*** Study material ***

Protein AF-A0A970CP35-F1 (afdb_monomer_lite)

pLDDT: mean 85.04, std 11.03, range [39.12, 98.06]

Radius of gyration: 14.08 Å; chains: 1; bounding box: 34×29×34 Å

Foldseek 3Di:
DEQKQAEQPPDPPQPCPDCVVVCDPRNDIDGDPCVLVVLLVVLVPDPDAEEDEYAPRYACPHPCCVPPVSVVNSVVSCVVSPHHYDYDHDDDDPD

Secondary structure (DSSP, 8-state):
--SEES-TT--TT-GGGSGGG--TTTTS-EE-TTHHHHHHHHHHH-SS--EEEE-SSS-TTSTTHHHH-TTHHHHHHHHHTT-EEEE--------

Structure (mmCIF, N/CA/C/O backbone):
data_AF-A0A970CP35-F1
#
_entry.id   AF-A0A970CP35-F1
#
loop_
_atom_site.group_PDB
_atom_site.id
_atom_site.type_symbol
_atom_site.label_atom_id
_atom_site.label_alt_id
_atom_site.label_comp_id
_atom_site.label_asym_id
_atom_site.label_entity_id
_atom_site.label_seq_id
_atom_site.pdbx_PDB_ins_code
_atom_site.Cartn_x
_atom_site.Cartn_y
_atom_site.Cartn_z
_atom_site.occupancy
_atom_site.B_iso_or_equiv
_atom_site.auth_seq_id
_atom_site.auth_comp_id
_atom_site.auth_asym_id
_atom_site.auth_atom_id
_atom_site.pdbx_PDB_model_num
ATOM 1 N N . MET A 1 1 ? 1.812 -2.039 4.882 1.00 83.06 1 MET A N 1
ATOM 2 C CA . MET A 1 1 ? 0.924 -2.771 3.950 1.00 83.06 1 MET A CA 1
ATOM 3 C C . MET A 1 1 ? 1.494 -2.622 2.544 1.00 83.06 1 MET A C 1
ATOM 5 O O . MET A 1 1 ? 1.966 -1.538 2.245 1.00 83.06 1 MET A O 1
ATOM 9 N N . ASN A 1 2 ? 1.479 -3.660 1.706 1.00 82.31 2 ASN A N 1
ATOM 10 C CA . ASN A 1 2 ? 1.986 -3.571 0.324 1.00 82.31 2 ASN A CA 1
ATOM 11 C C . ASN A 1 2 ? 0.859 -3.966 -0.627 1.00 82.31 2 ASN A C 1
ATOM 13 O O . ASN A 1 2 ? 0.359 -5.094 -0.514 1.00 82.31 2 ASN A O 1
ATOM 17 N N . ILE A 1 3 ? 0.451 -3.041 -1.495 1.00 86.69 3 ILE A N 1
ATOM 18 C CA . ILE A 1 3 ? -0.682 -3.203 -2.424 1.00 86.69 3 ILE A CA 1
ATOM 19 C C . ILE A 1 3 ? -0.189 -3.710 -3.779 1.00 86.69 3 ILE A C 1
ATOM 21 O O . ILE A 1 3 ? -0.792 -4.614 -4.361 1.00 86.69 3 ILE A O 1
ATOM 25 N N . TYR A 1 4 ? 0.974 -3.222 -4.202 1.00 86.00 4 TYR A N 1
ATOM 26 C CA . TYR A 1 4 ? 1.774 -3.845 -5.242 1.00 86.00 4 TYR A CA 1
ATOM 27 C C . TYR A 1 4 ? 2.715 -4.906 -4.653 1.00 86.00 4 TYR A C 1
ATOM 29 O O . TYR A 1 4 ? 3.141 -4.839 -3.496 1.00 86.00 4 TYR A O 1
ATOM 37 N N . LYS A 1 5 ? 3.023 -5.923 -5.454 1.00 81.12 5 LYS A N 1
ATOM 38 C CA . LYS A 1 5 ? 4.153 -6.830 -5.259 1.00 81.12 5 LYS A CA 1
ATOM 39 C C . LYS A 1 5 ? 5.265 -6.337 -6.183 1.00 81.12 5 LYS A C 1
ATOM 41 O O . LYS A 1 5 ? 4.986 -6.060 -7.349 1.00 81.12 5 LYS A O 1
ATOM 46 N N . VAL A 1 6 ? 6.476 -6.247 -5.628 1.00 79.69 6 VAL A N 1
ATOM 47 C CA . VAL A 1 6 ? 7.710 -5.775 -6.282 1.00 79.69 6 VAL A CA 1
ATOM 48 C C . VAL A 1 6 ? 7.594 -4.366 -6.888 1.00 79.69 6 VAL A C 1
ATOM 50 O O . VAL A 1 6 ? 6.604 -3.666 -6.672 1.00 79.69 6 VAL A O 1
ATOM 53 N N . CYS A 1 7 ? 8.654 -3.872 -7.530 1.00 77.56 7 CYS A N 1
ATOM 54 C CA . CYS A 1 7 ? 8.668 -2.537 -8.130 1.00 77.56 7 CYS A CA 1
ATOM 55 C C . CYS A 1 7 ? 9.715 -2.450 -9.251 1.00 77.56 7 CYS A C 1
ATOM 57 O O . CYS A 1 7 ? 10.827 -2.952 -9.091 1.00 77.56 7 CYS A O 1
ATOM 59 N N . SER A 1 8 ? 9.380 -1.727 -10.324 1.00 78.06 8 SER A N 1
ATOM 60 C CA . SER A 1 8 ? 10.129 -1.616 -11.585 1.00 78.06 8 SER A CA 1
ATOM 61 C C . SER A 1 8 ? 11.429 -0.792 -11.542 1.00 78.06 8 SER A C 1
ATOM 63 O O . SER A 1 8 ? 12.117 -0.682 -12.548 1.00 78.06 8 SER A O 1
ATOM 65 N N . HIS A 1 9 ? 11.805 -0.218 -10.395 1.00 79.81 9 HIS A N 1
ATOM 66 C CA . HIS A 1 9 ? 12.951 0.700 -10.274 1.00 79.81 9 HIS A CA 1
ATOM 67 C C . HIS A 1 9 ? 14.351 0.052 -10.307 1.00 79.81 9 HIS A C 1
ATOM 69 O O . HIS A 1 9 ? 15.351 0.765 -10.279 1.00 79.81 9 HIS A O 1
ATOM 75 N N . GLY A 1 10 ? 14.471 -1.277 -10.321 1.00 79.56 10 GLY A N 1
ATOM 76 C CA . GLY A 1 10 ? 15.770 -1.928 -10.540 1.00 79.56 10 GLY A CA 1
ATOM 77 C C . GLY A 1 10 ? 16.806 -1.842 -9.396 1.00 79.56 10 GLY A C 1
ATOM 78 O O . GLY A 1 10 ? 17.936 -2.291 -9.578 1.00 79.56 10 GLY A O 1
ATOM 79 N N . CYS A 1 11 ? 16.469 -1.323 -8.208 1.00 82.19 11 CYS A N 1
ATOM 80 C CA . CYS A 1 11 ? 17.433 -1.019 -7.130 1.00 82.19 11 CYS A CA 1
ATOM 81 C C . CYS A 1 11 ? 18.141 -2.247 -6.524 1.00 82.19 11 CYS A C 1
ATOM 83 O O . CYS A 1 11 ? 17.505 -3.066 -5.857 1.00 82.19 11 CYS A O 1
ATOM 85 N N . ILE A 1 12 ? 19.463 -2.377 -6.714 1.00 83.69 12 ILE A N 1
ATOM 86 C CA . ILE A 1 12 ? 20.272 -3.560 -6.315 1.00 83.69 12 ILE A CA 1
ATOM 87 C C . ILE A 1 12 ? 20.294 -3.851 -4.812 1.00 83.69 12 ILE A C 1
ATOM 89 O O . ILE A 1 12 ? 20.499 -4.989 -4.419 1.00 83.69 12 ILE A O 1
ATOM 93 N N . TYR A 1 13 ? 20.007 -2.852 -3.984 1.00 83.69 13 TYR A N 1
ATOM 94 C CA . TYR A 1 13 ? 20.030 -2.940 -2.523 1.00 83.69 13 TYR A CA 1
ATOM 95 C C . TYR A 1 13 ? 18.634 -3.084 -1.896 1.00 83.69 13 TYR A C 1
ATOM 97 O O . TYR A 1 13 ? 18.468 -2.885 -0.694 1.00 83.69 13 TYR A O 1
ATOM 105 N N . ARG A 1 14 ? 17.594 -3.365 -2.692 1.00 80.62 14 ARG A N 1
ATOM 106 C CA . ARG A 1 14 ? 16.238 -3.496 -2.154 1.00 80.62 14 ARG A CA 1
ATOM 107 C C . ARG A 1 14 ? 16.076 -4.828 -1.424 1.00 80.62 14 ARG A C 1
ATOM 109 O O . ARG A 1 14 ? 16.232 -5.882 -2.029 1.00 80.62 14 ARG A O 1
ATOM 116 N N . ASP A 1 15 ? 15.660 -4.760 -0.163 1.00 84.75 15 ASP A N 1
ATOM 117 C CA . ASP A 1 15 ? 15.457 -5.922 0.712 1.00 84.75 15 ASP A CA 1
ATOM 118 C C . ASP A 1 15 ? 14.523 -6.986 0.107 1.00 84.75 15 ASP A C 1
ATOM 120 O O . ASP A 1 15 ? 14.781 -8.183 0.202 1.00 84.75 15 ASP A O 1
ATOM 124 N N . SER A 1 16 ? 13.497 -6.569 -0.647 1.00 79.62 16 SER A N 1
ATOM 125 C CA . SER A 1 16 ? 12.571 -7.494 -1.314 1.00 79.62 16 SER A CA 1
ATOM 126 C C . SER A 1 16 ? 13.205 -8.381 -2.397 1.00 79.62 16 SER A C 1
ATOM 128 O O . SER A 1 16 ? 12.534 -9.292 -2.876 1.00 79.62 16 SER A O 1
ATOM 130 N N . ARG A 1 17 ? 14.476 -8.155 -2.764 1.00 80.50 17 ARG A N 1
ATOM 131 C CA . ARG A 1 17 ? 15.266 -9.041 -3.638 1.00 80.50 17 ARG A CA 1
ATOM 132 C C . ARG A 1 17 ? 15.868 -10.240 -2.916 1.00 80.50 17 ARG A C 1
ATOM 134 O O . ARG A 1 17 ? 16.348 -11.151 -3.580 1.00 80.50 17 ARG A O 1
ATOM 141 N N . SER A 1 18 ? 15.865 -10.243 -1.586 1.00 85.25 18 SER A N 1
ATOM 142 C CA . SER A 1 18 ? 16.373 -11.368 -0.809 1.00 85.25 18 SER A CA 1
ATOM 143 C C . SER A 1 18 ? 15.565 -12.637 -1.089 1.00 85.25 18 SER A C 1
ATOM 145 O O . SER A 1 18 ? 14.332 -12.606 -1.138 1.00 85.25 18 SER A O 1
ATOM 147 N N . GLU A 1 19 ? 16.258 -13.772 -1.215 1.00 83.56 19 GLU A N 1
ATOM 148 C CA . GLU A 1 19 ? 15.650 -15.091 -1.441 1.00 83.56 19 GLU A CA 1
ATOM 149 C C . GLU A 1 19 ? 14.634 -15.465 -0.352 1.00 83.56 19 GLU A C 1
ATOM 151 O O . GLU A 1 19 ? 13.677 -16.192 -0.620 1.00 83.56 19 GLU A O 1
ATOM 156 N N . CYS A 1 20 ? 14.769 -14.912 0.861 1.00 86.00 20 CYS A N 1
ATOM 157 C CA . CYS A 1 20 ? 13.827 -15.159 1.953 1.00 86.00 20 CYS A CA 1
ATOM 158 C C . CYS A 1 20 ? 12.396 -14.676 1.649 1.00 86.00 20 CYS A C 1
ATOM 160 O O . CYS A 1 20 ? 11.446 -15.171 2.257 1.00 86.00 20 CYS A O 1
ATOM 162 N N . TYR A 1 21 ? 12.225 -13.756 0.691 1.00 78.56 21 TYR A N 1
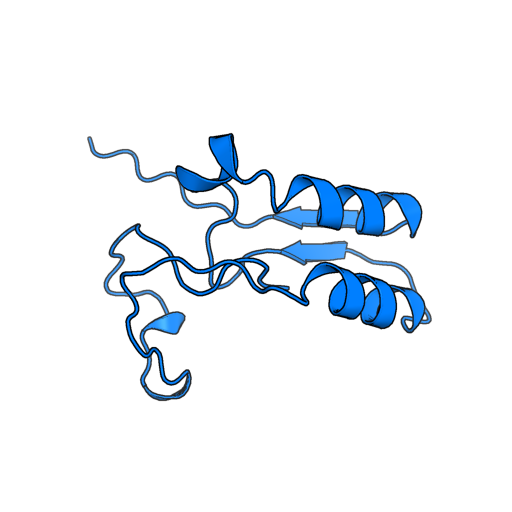ATOM 163 C CA . TYR A 1 21 ? 10.920 -13.273 0.234 1.00 78.56 21 TYR A CA 1
ATOM 164 C C . TYR A 1 21 ? 10.369 -14.030 -0.978 1.00 78.56 21 TYR A C 1
ATOM 166 O O . TYR A 1 21 ? 9.274 -13.694 -1.436 1.00 78.56 21 TYR A O 1
ATOM 174 N N . GLN A 1 22 ? 11.105 -15.028 -1.485 1.00 77.00 22 GLN A N 1
ATOM 175 C CA . GLN A 1 22 ? 10.768 -15.816 -2.677 1.00 77.00 22 GLN A CA 1
ATOM 176 C C . GLN A 1 22 ? 10.280 -14.918 -3.829 1.00 77.00 22 GLN A C 1
ATOM 178 O O . GLN A 1 22 ? 9.113 -14.989 -4.244 1.00 77.00 22 GLN A O 1
ATOM 183 N N . PRO A 1 23 ? 11.130 -13.981 -4.291 1.00 70.38 23 PRO A N 1
ATOM 184 C CA . PRO A 1 23 ? 10.771 -13.058 -5.349 1.00 70.38 23 PRO A CA 1
ATOM 185 C C . PRO A 1 23 ? 10.772 -13.779 -6.701 1.00 70.38 23 PRO A C 1
ATOM 187 O O . PRO A 1 23 ? 11.660 -13.575 -7.523 1.00 70.38 23 PRO A O 1
ATOM 190 N N . ASP A 1 24 ? 9.762 -14.607 -6.955 1.00 71.94 24 ASP A N 1
ATOM 191 C CA . ASP A 1 24 ? 9.508 -15.069 -8.314 1.00 71.94 24 ASP A CA 1
ATOM 192 C C . ASP A 1 24 ? 9.181 -13.848 -9.173 1.00 71.94 24 ASP A C 1
ATOM 194 O O . ASP A 1 24 ? 8.204 -13.138 -8.899 1.00 71.94 24 ASP A O 1
ATOM 198 N N . ASP A 1 25 ? 9.991 -13.638 -10.211 1.00 75.56 25 ASP A N 1
ATOM 199 C CA . ASP A 1 25 ? 9.758 -12.644 -11.257 1.00 75.56 25 AS
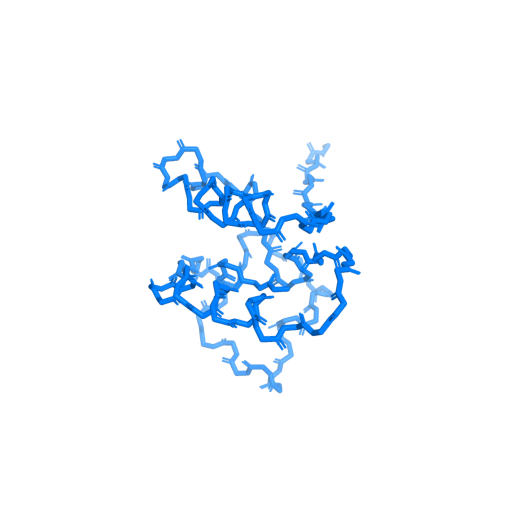P A CA 1
ATOM 200 C C . ASP A 1 25 ? 9.695 -11.197 -10.721 1.00 75.56 25 ASP A C 1
ATOM 202 O O . ASP A 1 25 ? 8.680 -10.498 -10.790 1.00 75.56 25 ASP A O 1
ATOM 206 N N . PHE A 1 26 ? 10.815 -10.760 -10.131 1.00 72.50 26 PHE A N 1
ATOM 207 C CA . PHE A 1 26 ? 10.927 -9.484 -9.418 1.00 72.50 26 PHE A CA 1
ATOM 208 C C . PHE A 1 26 ? 10.734 -8.237 -10.289 1.00 72.50 26 PHE A C 1
ATOM 210 O O . PHE A 1 26 ? 10.385 -7.170 -9.777 1.00 72.50 26 PHE A O 1
ATOM 217 N N . ASP A 1 27 ? 10.959 -8.357 -11.592 1.00 71.38 27 ASP A N 1
ATOM 218 C CA . ASP A 1 27 ? 10.874 -7.224 -12.510 1.00 71.38 27 ASP A CA 1
ATOM 219 C C . ASP A 1 27 ? 9.434 -6.968 -12.986 1.00 71.38 27 ASP A C 1
ATOM 221 O O . ASP A 1 27 ? 9.128 -5.884 -13.488 1.00 71.38 27 ASP A O 1
ATOM 225 N N . ASN A 1 28 ? 8.512 -7.905 -12.740 1.00 79.81 28 ASN A N 1
ATOM 226 C CA . ASN A 1 28 ? 7.104 -7.759 -13.089 1.00 79.81 28 ASN A CA 1
ATOM 227 C C . ASN A 1 28 ? 6.266 -7.288 -11.898 1.00 79.81 28 ASN A C 1
ATOM 229 O O . ASN A 1 28 ? 5.924 -8.045 -10.987 1.00 79.81 28 ASN A O 1
ATOM 233 N N . VAL A 1 29 ? 5.870 -6.014 -11.945 1.00 81.50 29 VAL A N 1
ATOM 234 C CA . VAL A 1 29 ? 4.963 -5.404 -10.965 1.00 81.50 29 VAL A CA 1
ATOM 235 C C . VAL A 1 29 ? 3.585 -6.056 -11.043 1.00 81.50 29 VAL A C 1
ATOM 237 O O . VAL A 1 29 ? 2.987 -6.155 -12.113 1.00 81.50 29 VAL A O 1
ATOM 240 N N . ARG A 1 30 ? 3.045 -6.469 -9.892 1.00 85.12 30 ARG A N 1
ATOM 241 C CA . ARG A 1 30 ? 1.723 -7.115 -9.804 1.00 85.12 30 ARG A CA 1
ATOM 242 C C . ARG A 1 30 ? 0.876 -6.459 -8.727 1.00 85.12 30 ARG A C 1
ATOM 244 O O . ARG A 1 30 ? 1.352 -6.243 -7.615 1.00 85.12 30 ARG A O 1
ATOM 251 N N . ALA A 1 31 ? -0.387 -6.174 -9.019 1.00 83.81 31 ALA A N 1
ATOM 252 C CA . ALA A 1 31 ? -1.342 -5.749 -7.998 1.00 83.81 31 ALA A CA 1
ATOM 253 C C . ALA A 1 31 ? -1.879 -6.969 -7.234 1.00 83.81 31 ALA A C 1
ATOM 255 O O . ALA A 1 31 ? -2.112 -8.028 -7.818 1.00 83.81 31 ALA A O 1
ATOM 256 N N . LYS A 1 32 ? -2.092 -6.838 -5.922 1.00 85.94 32 LYS A N 1
ATOM 257 C CA . LYS A 1 32 ? -2.725 -7.896 -5.124 1.00 85.94 32 LYS A CA 1
ATOM 258 C C . LYS A 1 32 ? -4.245 -7.840 -5.267 1.00 85.94 32 LYS A C 1
ATOM 260 O O . LYS A 1 32 ? -4.874 -6.915 -4.761 1.00 85.94 32 LYS A O 1
ATOM 265 N N . GLU A 1 33 ? -4.830 -8.871 -5.871 1.00 83.38 33 GLU A N 1
ATOM 266 C CA . GLU A 1 33 ? -6.273 -8.976 -6.142 1.00 83.38 33 GLU A CA 1
ATOM 267 C C . GLU A 1 33 ? -7.142 -8.760 -4.887 1.00 83.38 33 GLU A C 1
ATOM 269 O O . GLU A 1 33 ? -8.036 -7.917 -4.871 1.00 83.38 33 GLU A O 1
ATOM 274 N N . ASN A 1 34 ? -6.809 -9.432 -3.781 1.00 88.00 34 ASN A N 1
ATOM 275 C CA . ASN A 1 34 ? -7.577 -9.369 -2.532 1.00 88.00 34 ASN A CA 1
ATOM 276 C C . ASN A 1 34 ? -7.112 -8.275 -1.556 1.00 88.00 34 ASN A C 1
ATOM 278 O O . ASN A 1 34 ? -7.453 -8.321 -0.371 1.00 88.00 34 ASN A O 1
ATOM 282 N N . ALA A 1 35 ? -6.335 -7.286 -2.017 1.00 88.81 35 ALA A N 1
ATOM 283 C CA . ALA A 1 35 ? -5.783 -6.253 -1.141 1.00 88.81 35 ALA A CA 1
ATOM 284 C C . ALA A 1 35 ? -6.877 -5.534 -0.340 1.00 88.81 35 ALA A C 1
ATOM 286 O O . ALA A 1 35 ? -6.783 -5.454 0.878 1.00 88.81 35 ALA A O 1
ATOM 287 N N . LEU A 1 36 ? -7.945 -5.062 -0.989 1.00 91.75 36 LEU A N 1
ATOM 288 C CA . LEU A 1 36 ? -8.967 -4.232 -0.334 1.00 91.75 36 LEU A CA 1
ATOM 289 C C . LEU A 1 36 ? -9.662 -4.948 0.826 1.00 91.75 36 LEU A C 1
ATOM 291 O O . LEU A 1 36 ? -9.788 -4.384 1.912 1.00 91.75 36 LEU A O 1
ATOM 295 N N . ALA A 1 37 ? -10.071 -6.198 0.601 1.00 93.31 37 ALA A N 1
ATOM 296 C CA . ALA A 1 37 ? -10.769 -6.997 1.601 1.00 93.31 37 ALA A CA 1
ATOM 297 C C . ALA A 1 37 ? -9.876 -7.280 2.817 1.00 93.31 37 ALA A C 1
ATOM 299 O O . ALA A 1 37 ? -10.323 -7.151 3.958 1.00 93.31 37 ALA A O 1
ATOM 300 N N . VAL A 1 38 ? -8.602 -7.612 2.580 1.00 93.38 38 VAL A N 1
ATOM 301 C CA . VAL A 1 38 ? -7.619 -7.845 3.649 1.00 93.38 38 VAL A CA 1
ATOM 302 C C . VAL A 1 38 ? -7.379 -6.565 4.448 1.00 93.38 38 VAL A C 1
ATOM 304 O O . VAL A 1 38 ? -7.432 -6.584 5.673 1.00 93.38 38 VAL A O 1
ATOM 307 N N . ILE A 1 39 ? -7.195 -5.436 3.764 1.00 93.56 39 ILE A N 1
ATOM 308 C CA . ILE A 1 39 ? -6.954 -4.132 4.388 1.00 93.56 39 ILE A CA 1
ATOM 309 C C . ILE A 1 39 ? -8.128 -3.726 5.272 1.00 93.56 39 ILE A C 1
ATOM 311 O O . ILE A 1 39 ? -7.941 -3.356 6.429 1.00 93.56 39 ILE A O 1
ATOM 315 N N . GLU A 1 40 ? -9.348 -3.799 4.744 1.00 95.69 40 GLU A N 1
ATOM 316 C CA . GLU A 1 40 ? -10.532 -3.415 5.502 1.00 95.69 40 GLU A CA 1
ATOM 317 C C . GLU A 1 40 ? -10.731 -4.316 6.725 1.00 95.69 40 GLU A C 1
ATOM 319 O O . GLU A 1 40 ? -11.012 -3.813 7.816 1.00 95.69 40 GLU A O 1
ATOM 324 N N . ARG A 1 41 ? -10.543 -5.632 6.567 1.00 96.44 41 ARG A N 1
ATOM 325 C CA . ARG A 1 41 ? -10.615 -6.596 7.670 1.00 96.44 41 ARG A CA 1
ATOM 326 C C . ARG A 1 41 ? -9.583 -6.284 8.752 1.00 96.44 41 ARG A C 1
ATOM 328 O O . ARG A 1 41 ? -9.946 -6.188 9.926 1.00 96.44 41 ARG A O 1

*** End of Study material ***

**What you have to do**
An exact, complete copy of the lines above from the one with "ATOM 134 O O" through the one with "ATOM 149 C C" is the whole answer.

**Result below**
ATOM 134 O O . ARG A 1 17 ? 16.348 -11.151 -3.580 1.00 80.50 17 ARG A O 1
ATOM 141 N N . SER A 1 18 ? 15.865 -10.243 -1.586 1.00 85.25 18 SER A N 1
ATOM 142 C CA . SER A 1 18 ? 16.373 -11.368 -0.809 1.00 85.25 18 SER A CA 1
ATOM 143 C C . SER A 1 18 ? 15.565 -12.637 -1.089 1.00 85.25 18 SER A C 1
ATOM 145 O O . SER A 1 18 ? 14.332 -12.606 -1.138 1.00 85.25 18 SER A O 1
ATOM 147 N N . GLU A 1 19 ? 16.258 -13.772 -1.215 1.00 83.56 19 GLU A N 1
ATOM 148 C CA . GLU A 1 19 ? 15.650 -15.091 -1.441 1.00 83.56 19 GLU A CA 1
ATOM 149 C C . GLU A 1 19 ? 14.634 -15.465 -0.352 1.00 83.56 19 GLU A C 1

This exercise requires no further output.